マンションリフォーム・リノベーション

W邸

面積:

83㎡

エリア:

東京都

実施時期:

2011年

内容:

・都心にあるマンションのスケルトン改修
・長年ご家族で暮らしてきた3LDKの間取りを、「寝室2室+広々としたリビングに」という希望を元に設計。一部水回りをのぞき、いったん全ての間仕切りを取り壊しての改修です。
・南東と南西に向いた、ほぼ正方形の角部屋のため、様々なプランが可能であり、10パターン以上提案・打合せの上、南東にリビング・ダイニングをとる形に落ち着きました。

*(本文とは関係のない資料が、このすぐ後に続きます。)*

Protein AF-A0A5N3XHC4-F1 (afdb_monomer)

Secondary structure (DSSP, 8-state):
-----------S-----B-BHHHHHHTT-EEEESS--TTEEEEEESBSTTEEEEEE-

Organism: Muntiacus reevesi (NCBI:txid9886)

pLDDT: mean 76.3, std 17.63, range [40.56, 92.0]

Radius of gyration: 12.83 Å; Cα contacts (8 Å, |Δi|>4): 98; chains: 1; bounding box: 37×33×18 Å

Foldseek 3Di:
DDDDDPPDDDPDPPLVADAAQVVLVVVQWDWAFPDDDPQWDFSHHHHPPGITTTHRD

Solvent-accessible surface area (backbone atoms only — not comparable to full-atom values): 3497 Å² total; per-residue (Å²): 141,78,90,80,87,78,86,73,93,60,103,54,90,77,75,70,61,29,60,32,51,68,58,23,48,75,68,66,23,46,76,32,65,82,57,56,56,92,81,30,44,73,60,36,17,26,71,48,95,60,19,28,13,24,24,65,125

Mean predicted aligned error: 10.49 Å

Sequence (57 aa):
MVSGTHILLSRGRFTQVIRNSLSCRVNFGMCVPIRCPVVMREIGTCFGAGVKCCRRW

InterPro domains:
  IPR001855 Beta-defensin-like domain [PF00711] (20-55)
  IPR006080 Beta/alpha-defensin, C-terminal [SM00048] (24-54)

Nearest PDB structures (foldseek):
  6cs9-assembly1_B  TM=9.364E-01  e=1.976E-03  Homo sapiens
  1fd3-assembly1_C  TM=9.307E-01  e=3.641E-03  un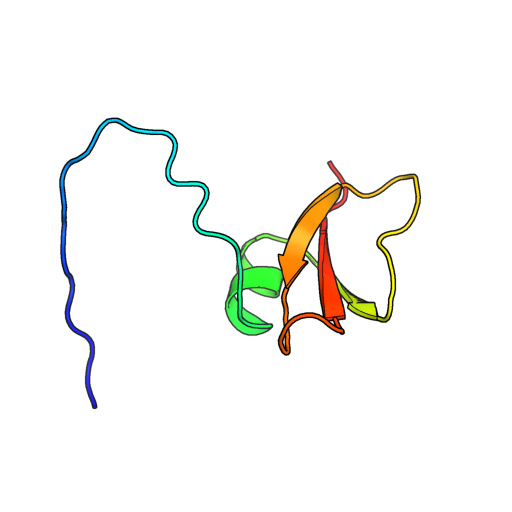classified
  1fd4-assembly7_M  TM=9.228E-01  e=4.463E-03  unclassified
  7lzl-assembly1_A  TM=8.946E-01  e=7.721E-02  Anas platyrhynchos
  1fqq-assembly1_A  TM=6.856E-01  e=2.606E-02  Homo sapiens

Structure (mmCIF, N/CA/C/O backbone):
data_AF-A0A5N3XHC4-F1
#
_entry.id   AF-A0A5N3XHC4-F1
#
loop_
_atom_site.group_PDB
_atom_site.id
_atom_site.type_symbol
_atom_site.label_atom_id
_atom_site.label_alt_id
_atom_site.label_comp_id
_atom_site.label_asym_id
_atom_site.label_entity_id
_atom_site.label_seq_id
_atom_site.pdbx_PDB_ins_code
_atom_site.Cartn_x
_atom_site.Cartn_y
_atom_site.Cartn_z
_atom_site.occupancy
_atom_site.B_iso_or_equiv
_atom_site.auth_seq_id
_atom_site.auth_comp_id
_atom_site.auth_asym_id
_atom_site.auth_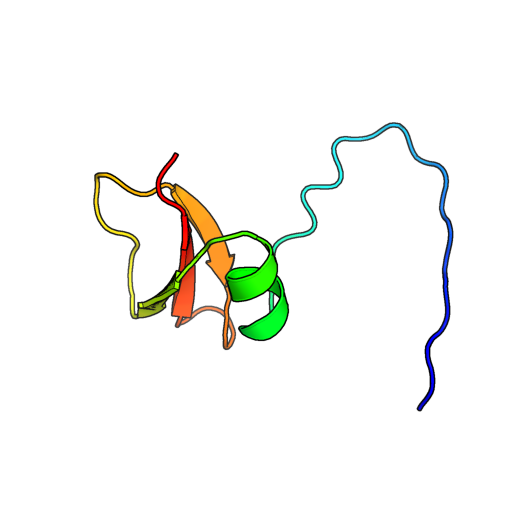atom_id
_atom_site.pdbx_PDB_model_num
ATOM 1 N N . MET A 1 1 ? 27.682 6.825 -4.526 1.00 40.56 1 MET A N 1
ATOM 2 C CA . MET A 1 1 ? 26.256 7.148 -4.747 1.00 40.56 1 MET A CA 1
ATOM 3 C C . MET A 1 1 ? 25.692 7.716 -3.450 1.00 40.56 1 MET A C 1
ATOM 5 O O . MET A 1 1 ? 25.036 7.010 -2.700 1.00 40.56 1 MET A O 1
ATOM 9 N N . VAL A 1 2 ? 26.032 8.967 -3.143 1.00 46.91 2 VAL A N 1
ATOM 10 C CA . VAL A 1 2 ? 25.422 9.737 -2.050 1.00 46.91 2 VAL A CA 1
ATOM 11 C C . VAL A 1 2 ? 24.572 10.814 -2.718 1.00 46.91 2 VAL A C 1
ATOM 13 O O . VAL A 1 2 ? 25.026 11.480 -3.639 1.00 46.91 2 VAL A O 1
ATOM 16 N N . SER A 1 3 ? 23.263 10.749 -2.499 1.00 61.91 3 SER A N 1
ATOM 17 C CA . SER A 1 3 ? 22.542 11.741 -1.699 1.00 61.91 3 SER A CA 1
ATOM 18 C C . SER A 1 3 ? 22.699 13.162 -2.255 1.00 61.91 3 SER A C 1
ATOM 20 O O . SER A 1 3 ? 23.547 13.930 -1.816 1.00 61.91 3 SER A O 1
ATOM 22 N N . GLY A 1 4 ? 21.883 13.483 -3.261 1.00 47.31 4 GLY A N 1
ATOM 23 C CA . GLY A 1 4 ? 21.726 14.830 -3.800 1.00 47.31 4 GLY A CA 1
ATOM 24 C C . GLY A 1 4 ? 20.371 15.387 -3.384 1.00 47.31 4 GLY A C 1
ATOM 25 O O . GLY A 1 4 ? 19.345 15.062 -3.976 1.00 47.31 4 GLY A O 1
ATOM 26 N N . THR A 1 5 ? 20.373 16.207 -2.340 1.00 58.94 5 THR A N 1
ATOM 27 C CA . THR A 1 5 ? 19.270 17.068 -1.915 1.00 58.94 5 THR A CA 1
ATOM 28 C C . THR A 1 5 ? 18.943 18.084 -3.010 1.00 58.94 5 THR A C 1
ATOM 30 O O . THR A 1 5 ? 19.551 19.150 -3.066 1.00 58.94 5 THR A O 1
ATOM 33 N N . HIS A 1 6 ? 17.973 17.787 -3.876 1.00 42.94 6 HIS A N 1
ATOM 34 C CA . HIS A 1 6 ? 17.345 18.809 -4.714 1.00 42.94 6 HIS A CA 1
ATOM 35 C C . HIS A 1 6 ? 16.139 19.383 -3.962 1.00 42.94 6 HIS A C 1
ATOM 37 O O . HIS A 1 6 ? 15.020 18.876 -4.035 1.00 42.94 6 HIS A O 1
ATOM 43 N N . ILE A 1 7 ? 16.404 20.428 -3.178 1.00 53.34 7 ILE A N 1
ATOM 44 C CA . ILE A 1 7 ? 15.385 21.297 -2.591 1.00 53.34 7 ILE A CA 1
ATOM 45 C C . ILE A 1 7 ? 14.788 22.100 -3.752 1.00 53.34 7 ILE A C 1
ATOM 47 O O . ILE A 1 7 ? 15.341 23.112 -4.167 1.00 53.34 7 ILE A O 1
ATOM 51 N N . LEU A 1 8 ? 13.676 21.626 -4.313 1.00 48.38 8 LEU A N 1
ATOM 52 C CA . LEU A 1 8 ? 12.838 22.419 -5.209 1.00 48.38 8 LEU A CA 1
ATOM 53 C C . LEU A 1 8 ? 11.635 22.916 -4.407 1.00 48.38 8 LEU A C 1
ATOM 55 O O . LEU A 1 8 ? 10.713 22.159 -4.101 1.00 48.38 8 LEU A O 1
ATOM 59 N N . LEU A 1 9 ? 11.663 24.205 -4.057 1.00 51.78 9 LEU A N 1
ATOM 60 C CA . LEU A 1 9 ? 10.486 24.955 -3.629 1.00 51.78 9 LEU A CA 1
ATOM 61 C C . LEU A 1 9 ? 9.432 24.8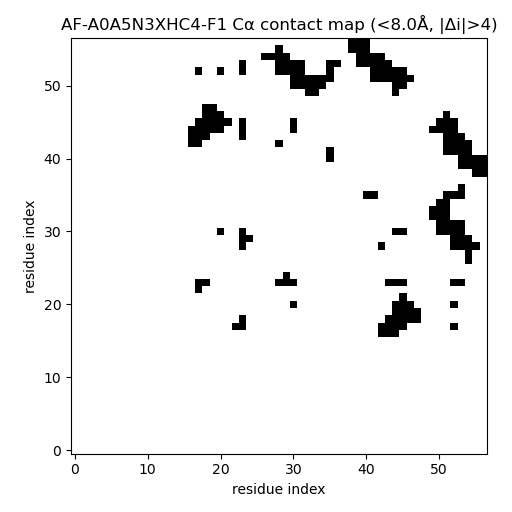62 -4.739 1.00 51.78 9 LEU A C 1
ATOM 63 O O . LEU A 1 9 ? 9.547 25.497 -5.784 1.00 51.78 9 LEU A O 1
ATOM 67 N N . SER A 1 10 ? 8.384 24.076 -4.526 1.00 46.31 10 SER A N 1
ATOM 68 C CA . SER A 1 10 ? 7.163 24.162 -5.321 1.00 46.31 10 SER A CA 1
ATOM 69 C C . SER A 1 10 ? 5.981 23.841 -4.428 1.00 46.31 10 SER A C 1
ATOM 71 O O . SER A 1 10 ? 5.810 22.729 -3.937 1.00 46.31 10 SER A O 1
ATOM 73 N N . ARG A 1 11 ? 5.173 24.874 -4.205 1.00 52.62 11 ARG A N 1
ATOM 74 C CA . ARG A 1 11 ? 3.881 24.882 -3.522 1.00 52.62 11 ARG A CA 1
ATOM 75 C C . ARG A 1 11 ? 2.850 24.125 -4.370 1.00 52.62 11 ARG A C 1
ATOM 77 O O . ARG A 1 11 ? 1.888 24.689 -4.869 1.00 52.62 11 ARG A O 1
ATOM 84 N N . GLY A 1 12 ? 3.099 22.838 -4.563 1.00 42.41 12 GLY A N 1
ATOM 85 C CA . GLY A 1 12 ? 2.241 21.872 -5.224 1.00 42.41 12 GLY A CA 1
ATOM 86 C C . GLY A 1 12 ? 2.254 20.628 -4.359 1.00 42.41 12 GLY A C 1
ATOM 87 O O . GLY A 1 12 ? 3.305 20.226 -3.870 1.00 42.41 12 GLY A O 1
ATOM 88 N N . ARG A 1 13 ? 1.082 20.058 -4.095 1.00 43.69 13 ARG A N 1
ATOM 89 C CA . ARG A 1 13 ? 0.908 18.822 -3.333 1.00 43.69 13 ARG A CA 1
ATOM 90 C C . ARG A 1 13 ? 1.831 17.747 -3.923 1.00 43.69 13 ARG A C 1
ATOM 92 O O . ARG A 1 13 ? 1.481 17.115 -4.913 1.00 43.69 13 ARG A O 1
ATOM 99 N N . PHE A 1 14 ? 3.020 17.582 -3.342 1.00 47.22 14 PHE A N 1
ATOM 100 C CA . PHE A 1 14 ? 4.012 16.598 -3.753 1.00 47.22 14 PHE A CA 1
ATOM 101 C C . PHE A 1 14 ? 3.446 15.245 -3.336 1.00 47.22 14 PHE A C 1
ATOM 103 O O . PHE A 1 14 ? 3.736 14.724 -2.261 1.00 47.22 14 PHE A O 1
ATOM 110 N N . THR A 1 15 ? 2.562 14.680 -4.158 1.00 53.38 15 THR A N 1
ATOM 111 C CA . THR A 1 15 ? 2.247 13.258 -4.105 1.00 53.38 15 THR A CA 1
ATOM 112 C C . THR A 1 15 ? 3.493 12.548 -4.604 1.00 53.38 15 THR A C 1
ATOM 114 O O . THR A 1 15 ? 3.566 12.110 -5.751 1.00 53.38 15 THR A O 1
ATOM 117 N N . GLN A 1 16 ? 4.524 12.531 -3.759 1.00 56.81 16 GLN A N 1
ATOM 118 C CA . GLN A 1 16 ? 5.681 11.673 -3.894 1.00 56.81 16 GLN A CA 1
ATOM 119 C C . GLN A 1 16 ? 5.108 10.265 -3.865 1.00 56.81 16 GLN A C 1
ATOM 121 O O . GLN A 1 16 ? 4.831 9.725 -2.797 1.00 56.81 16 GLN A O 1
ATOM 126 N N . VAL A 1 17 ? 4.778 9.736 -5.044 1.00 67.56 17 VAL A N 1
ATOM 127 C CA . VAL A 1 17 ? 4.233 8.390 -5.160 1.00 67.56 17 VAL A CA 1
ATOM 128 C C . VAL A 1 17 ? 5.289 7.504 -4.532 1.00 67.56 17 VAL A C 1
ATOM 130 O O . VAL A 1 17 ? 6.423 7.456 -5.013 1.00 67.56 17 VAL A O 1
ATOM 133 N N . ILE A 1 18 ? 4.946 6.887 -3.404 1.00 78.81 18 ILE A N 1
ATOM 134 C CA . ILE A 1 18 ? 5.847 5.970 -2.720 1.00 78.81 18 ILE A CA 1
ATOM 135 C C . ILE A 1 18 ? 6.202 4.899 -3.746 1.00 78.81 18 ILE A C 1
ATOM 137 O O . ILE A 1 18 ? 5.311 4.386 -4.408 1.00 78.81 18 ILE A O 1
ATOM 141 N N . ARG A 1 19 ? 7.488 4.627 -3.960 1.00 81.62 19 ARG A N 1
ATOM 142 C CA . ARG A 1 19 ? 7.948 3.639 -4.957 1.00 81.62 19 ARG A CA 1
AT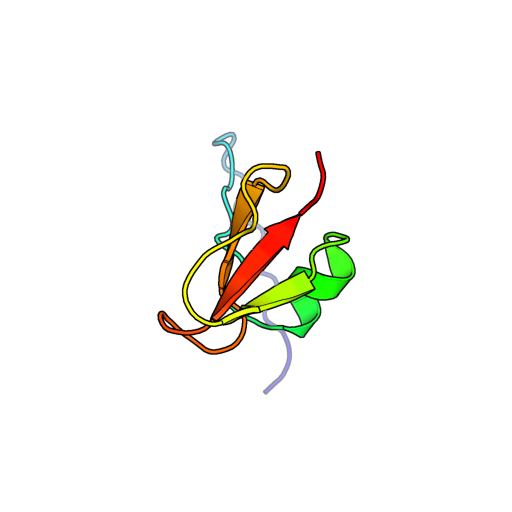OM 143 C C . ARG A 1 19 ? 8.840 2.558 -4.361 1.00 81.62 19 ARG A C 1
ATOM 145 O O . ARG A 1 19 ? 9.296 1.680 -5.084 1.00 81.62 19 ARG A O 1
ATOM 152 N N . ASN A 1 20 ? 9.108 2.644 -3.060 1.00 84.69 20 ASN A N 1
ATOM 153 C CA . ASN A 1 20 ? 9.995 1.735 -2.357 1.00 84.69 20 ASN A CA 1
ATOM 154 C C . ASN A 1 20 ? 9.388 1.302 -1.021 1.00 84.69 20 ASN A C 1
ATOM 156 O O . ASN A 1 20 ? 8.735 2.088 -0.326 1.00 84.69 20 ASN A O 1
ATOM 160 N N . SER A 1 21 ? 9.665 0.058 -0.639 1.00 85.94 21 SER A N 1
ATOM 161 C CA . SER A 1 21 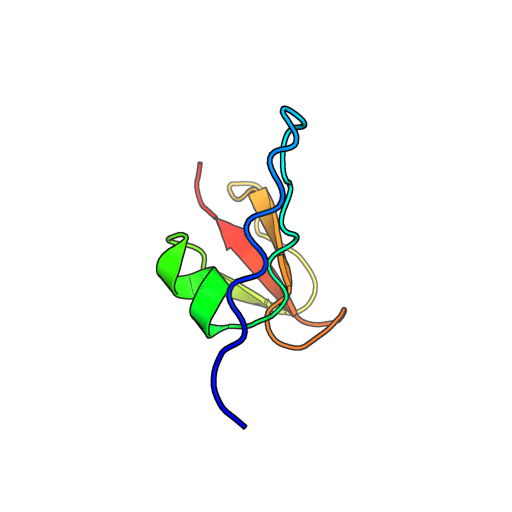? 9.209 -0.559 0.610 1.00 85.94 21 SER A CA 1
ATOM 162 C C . SER A 1 21 ? 9.621 0.232 1.856 1.00 85.94 21 SER A C 1
ATOM 164 O O . SER A 1 21 ? 8.822 0.379 2.782 1.00 85.94 21 SER A O 1
ATOM 166 N N . LEU A 1 22 ? 10.825 0.815 1.860 1.00 88.25 22 LEU A N 1
ATOM 167 C CA . LEU A 1 22 ? 11.310 1.629 2.976 1.00 88.25 22 LEU A CA 1
ATOM 168 C C . LEU A 1 22 ? 10.452 2.886 3.174 1.00 88.25 22 LEU A C 1
ATOM 170 O O . LEU A 1 22 ? 9.971 3.143 4.274 1.00 88.25 22 LEU A O 1
ATOM 174 N N . SER A 1 23 ? 10.191 3.632 2.098 1.00 87.50 23 SER A N 1
ATOM 175 C CA . SER A 1 23 ? 9.334 4.821 2.141 1.00 87.50 23 SER A CA 1
ATOM 176 C C . SER A 1 23 ? 7.894 4.471 2.520 1.00 87.50 23 SER A C 1
ATOM 178 O O . SER A 1 23 ? 7.255 5.241 3.235 1.00 87.50 23 SER A O 1
ATOM 180 N N . CYS A 1 24 ? 7.396 3.303 2.096 1.00 89.81 24 CYS A N 1
ATOM 181 C CA . CYS A 1 24 ? 6.084 2.800 2.497 1.00 89.81 24 CYS A CA 1
ATOM 182 C C . CYS A 1 24 ? 5.994 2.608 4.012 1.00 89.81 24 CYS A C 1
ATOM 184 O O . CYS A 1 24 ? 5.084 3.135 4.650 1.00 89.81 24 CYS A O 1
ATOM 186 N N . ARG A 1 25 ? 6.994 1.936 4.595 1.00 88.81 25 ARG A N 1
ATOM 187 C CA . ARG A 1 25 ? 7.079 1.703 6.039 1.00 88.81 25 ARG A CA 1
ATOM 188 C C . ARG A 1 25 ? 7.174 3.011 6.829 1.00 88.81 25 ARG A C 1
ATOM 190 O O . ARG A 1 25 ? 6.466 3.165 7.816 1.00 88.81 25 ARG A O 1
ATOM 197 N N . VAL A 1 26 ? 7.991 3.965 6.375 1.00 89.38 26 VAL A N 1
ATOM 198 C CA . VAL A 1 26 ? 8.132 5.292 7.013 1.00 89.38 26 VAL A CA 1
ATOM 199 C C . VAL A 1 26 ? 6.822 6.087 6.980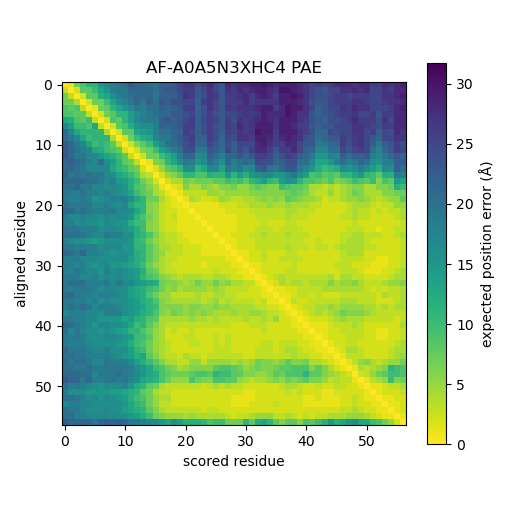 1.00 89.38 26 VAL A C 1
ATOM 201 O O . VAL A 1 26 ? 6.542 6.858 7.890 1.00 89.38 26 VAL A O 1
ATOM 204 N N . ASN A 1 27 ? 5.979 5.864 5.970 1.00 87.69 27 ASN A N 1
ATOM 205 C CA . ASN A 1 27 ? 4.652 6.472 5.880 1.00 87.69 27 ASN A CA 1
ATOM 206 C C . ASN A 1 27 ? 3.562 5.689 6.630 1.00 87.69 27 ASN A C 1
ATOM 208 O O . ASN A 1 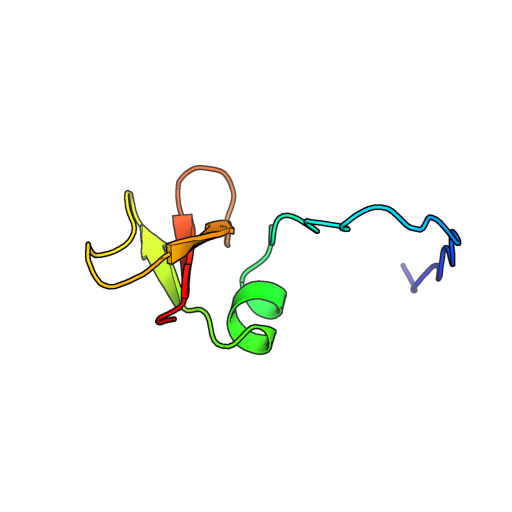27 ? 2.382 5.955 6.399 1.00 87.69 27 ASN A O 1
ATOM 212 N N . PHE A 1 28 ? 3.927 4.746 7.508 1.00 89.69 28 PHE A N 1
ATOM 213 C CA . PHE A 1 28 ? 3.002 3.845 8.213 1.00 89.69 28 PHE A CA 1
ATOM 214 C C . PHE A 1 28 ? 2.108 3.027 7.266 1.00 89.69 28 PHE A C 1
ATOM 216 O O . PHE A 1 28 ? 0.977 2.666 7.593 1.00 89.69 28 PHE A O 1
ATOM 223 N N . GLY A 1 29 ? 2.612 2.752 6.064 1.00 91.25 29 GLY A N 1
ATOM 224 C CA . GLY A 1 29 ? 1.994 1.855 5.102 1.00 91.25 29 GLY A CA 1
ATOM 225 C C . GLY A 1 29 ? 2.556 0.437 5.189 1.00 91.25 29 GLY A C 1
ATOM 226 O O . GLY A 1 29 ? 3.621 0.186 5.756 1.00 91.25 29 GLY A O 1
ATOM 227 N N . MET A 1 30 ? 1.845 -0.494 4.563 1.00 91.62 30 MET A N 1
ATOM 228 C CA . MET A 1 30 ? 2.260 -1.876 4.360 1.00 91.62 30 MET A CA 1
ATOM 229 C C . MET A 1 30 ? 2.246 -2.229 2.871 1.00 91.62 30 MET A C 1
AT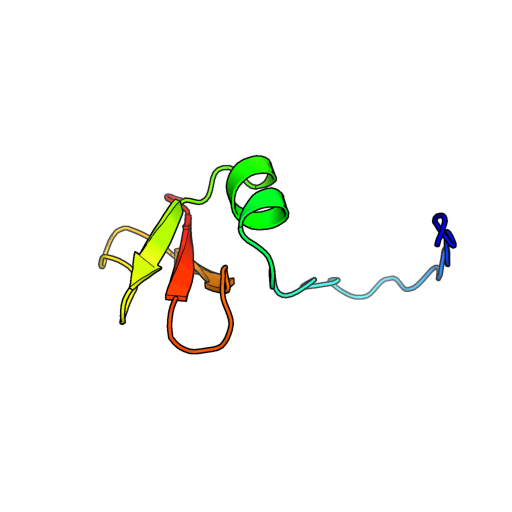OM 231 O O . MET A 1 30 ? 1.431 -1.721 2.100 1.00 91.62 30 MET A O 1
ATOM 235 N N . CYS A 1 31 ? 3.155 -3.112 2.470 1.00 91.25 31 CYS A N 1
ATOM 236 C CA . CYS A 1 31 ? 3.256 -3.585 1.097 1.00 91.25 31 CYS A CA 1
ATOM 237 C C . CYS A 1 31 ? 2.290 -4.751 0.883 1.00 91.25 31 CYS A C 1
ATOM 239 O O . CYS A 1 31 ? 2.440 -5.793 1.518 1.00 91.25 31 CYS A O 1
ATOM 241 N N . VAL A 1 32 ? 1.318 -4.580 -0.009 1.00 90.50 32 VAL A N 1
ATOM 242 C CA . VAL A 1 32 ? 0.304 -5.592 -0.323 1.00 90.50 32 VAL A CA 1
ATOM 243 C C . VAL A 1 32 ? 0.397 -5.950 -1.806 1.00 90.50 32 VAL A C 1
ATOM 245 O O . VAL A 1 32 ? 0.406 -5.046 -2.650 1.00 90.50 32 VAL A O 1
ATOM 248 N N . PRO A 1 33 ? 0.487 -7.240 -2.162 1.00 88.62 33 PRO A N 1
ATOM 249 C CA . PRO A 1 33 ? 0.439 -7.653 -3.558 1.00 88.62 33 PRO A CA 1
ATOM 250 C C . PRO A 1 33 ? -0.955 -7.399 -4.151 1.00 88.62 33 PRO A C 1
ATOM 252 O O . PRO A 1 33 ? -1.965 -7.513 -3.460 1.00 88.62 33 PRO A O 1
ATOM 255 N N . ILE A 1 34 ? -1.018 -7.104 -5.453 1.00 84.62 34 ILE A N 1
ATOM 256 C CA . ILE A 1 34 ? -2.257 -6.989 -6.246 1.00 84.62 34 ILE A CA 1
ATOM 257 C C . ILE A 1 34 ? -3.085 -5.730 -5.927 1.00 84.62 34 ILE A C 1
ATOM 259 O O . ILE A 1 34 ? -3.145 -4.822 -6.760 1.00 84.62 34 ILE A O 1
ATOM 263 N N . ARG A 1 35 ? -3.747 -5.655 -4.764 1.00 87.94 35 ARG A N 1
ATOM 264 C CA . ARG A 1 35 ? -4.644 -4.542 -4.389 1.00 87.94 35 ARG A CA 1
ATOM 265 C C . ARG A 1 35 ? -4.654 -4.287 -2.883 1.00 87.94 35 ARG A C 1
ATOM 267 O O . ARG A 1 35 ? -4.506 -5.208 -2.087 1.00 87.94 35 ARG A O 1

・寝室の他、通路にもなる形でパントリーやウォーク・イン・クローゼット等を設け、天井までの作り付け棚で収納量を確保するとともに、長い廊下を減らしつつ家中をくるりと回れる動線を確保しました。
・各所にある、梁型・斜めの柱型等を、仕上位置を合わせたり、あるいはわざとずらしたりすることで、間接照明や収納部等で、隠しつつ利用する納まりを検討しています。
・床は桧のムクフローリング、壁は珪藻土仕上げを基本とし、コーナー等にもRを用いることで、全体として柔らかな肌触りの空間となりました。

Photo: Masao Nishikawa

リビングからキッチンをみる。桧フローリングと珪藻土の床。右奥の玄関・左奥の寝室2はクローゼットを介してぐるりと繋がり、回遊できるプラン。

リビング・ダイニング見返し 左手の主寝室はフローリングをナラ材とし落ち着いたトーンに。

畳コーナーを見る。梁・柱型はLEDの間接照明で利用

リビングから寝室1の入口を見る。珪藻土の壁のコーナーはR加工とし、間仕切上部には欄間と間接照明をいれて、柔らかにつないでいる。

山岸綾

竣工したてが美しい住宅よりも、住まわれて使われて、時には手をいれて、育つような建築を、場所と住まい手の方とコラボレーションしながら、一緒に作りたいと考えています。 住宅設計の楽しいところは、住まい手の方と対話しながら、その家族が・その場所で・どんな距離で・どう暮らすか、という、絶対にひとつひとつ違う(しかも正解が一つではない)住まい方の、最初は曖昧な輪郭を、ワクワクと一緒に取り出していくところだと思っているからです。(リノベーションであれば、元々の建物の素敵なところを活かす面白さもあります。) この仕事を続けてきても、クライアントの方とお話しするたび、暮らし方・習慣や大事に思うポイントが本当にそれぞれで、「住む」ということの多様さにいつも驚かされますが、唯一の「家」の形をご一緒に楽しみながら探せたら、と思います。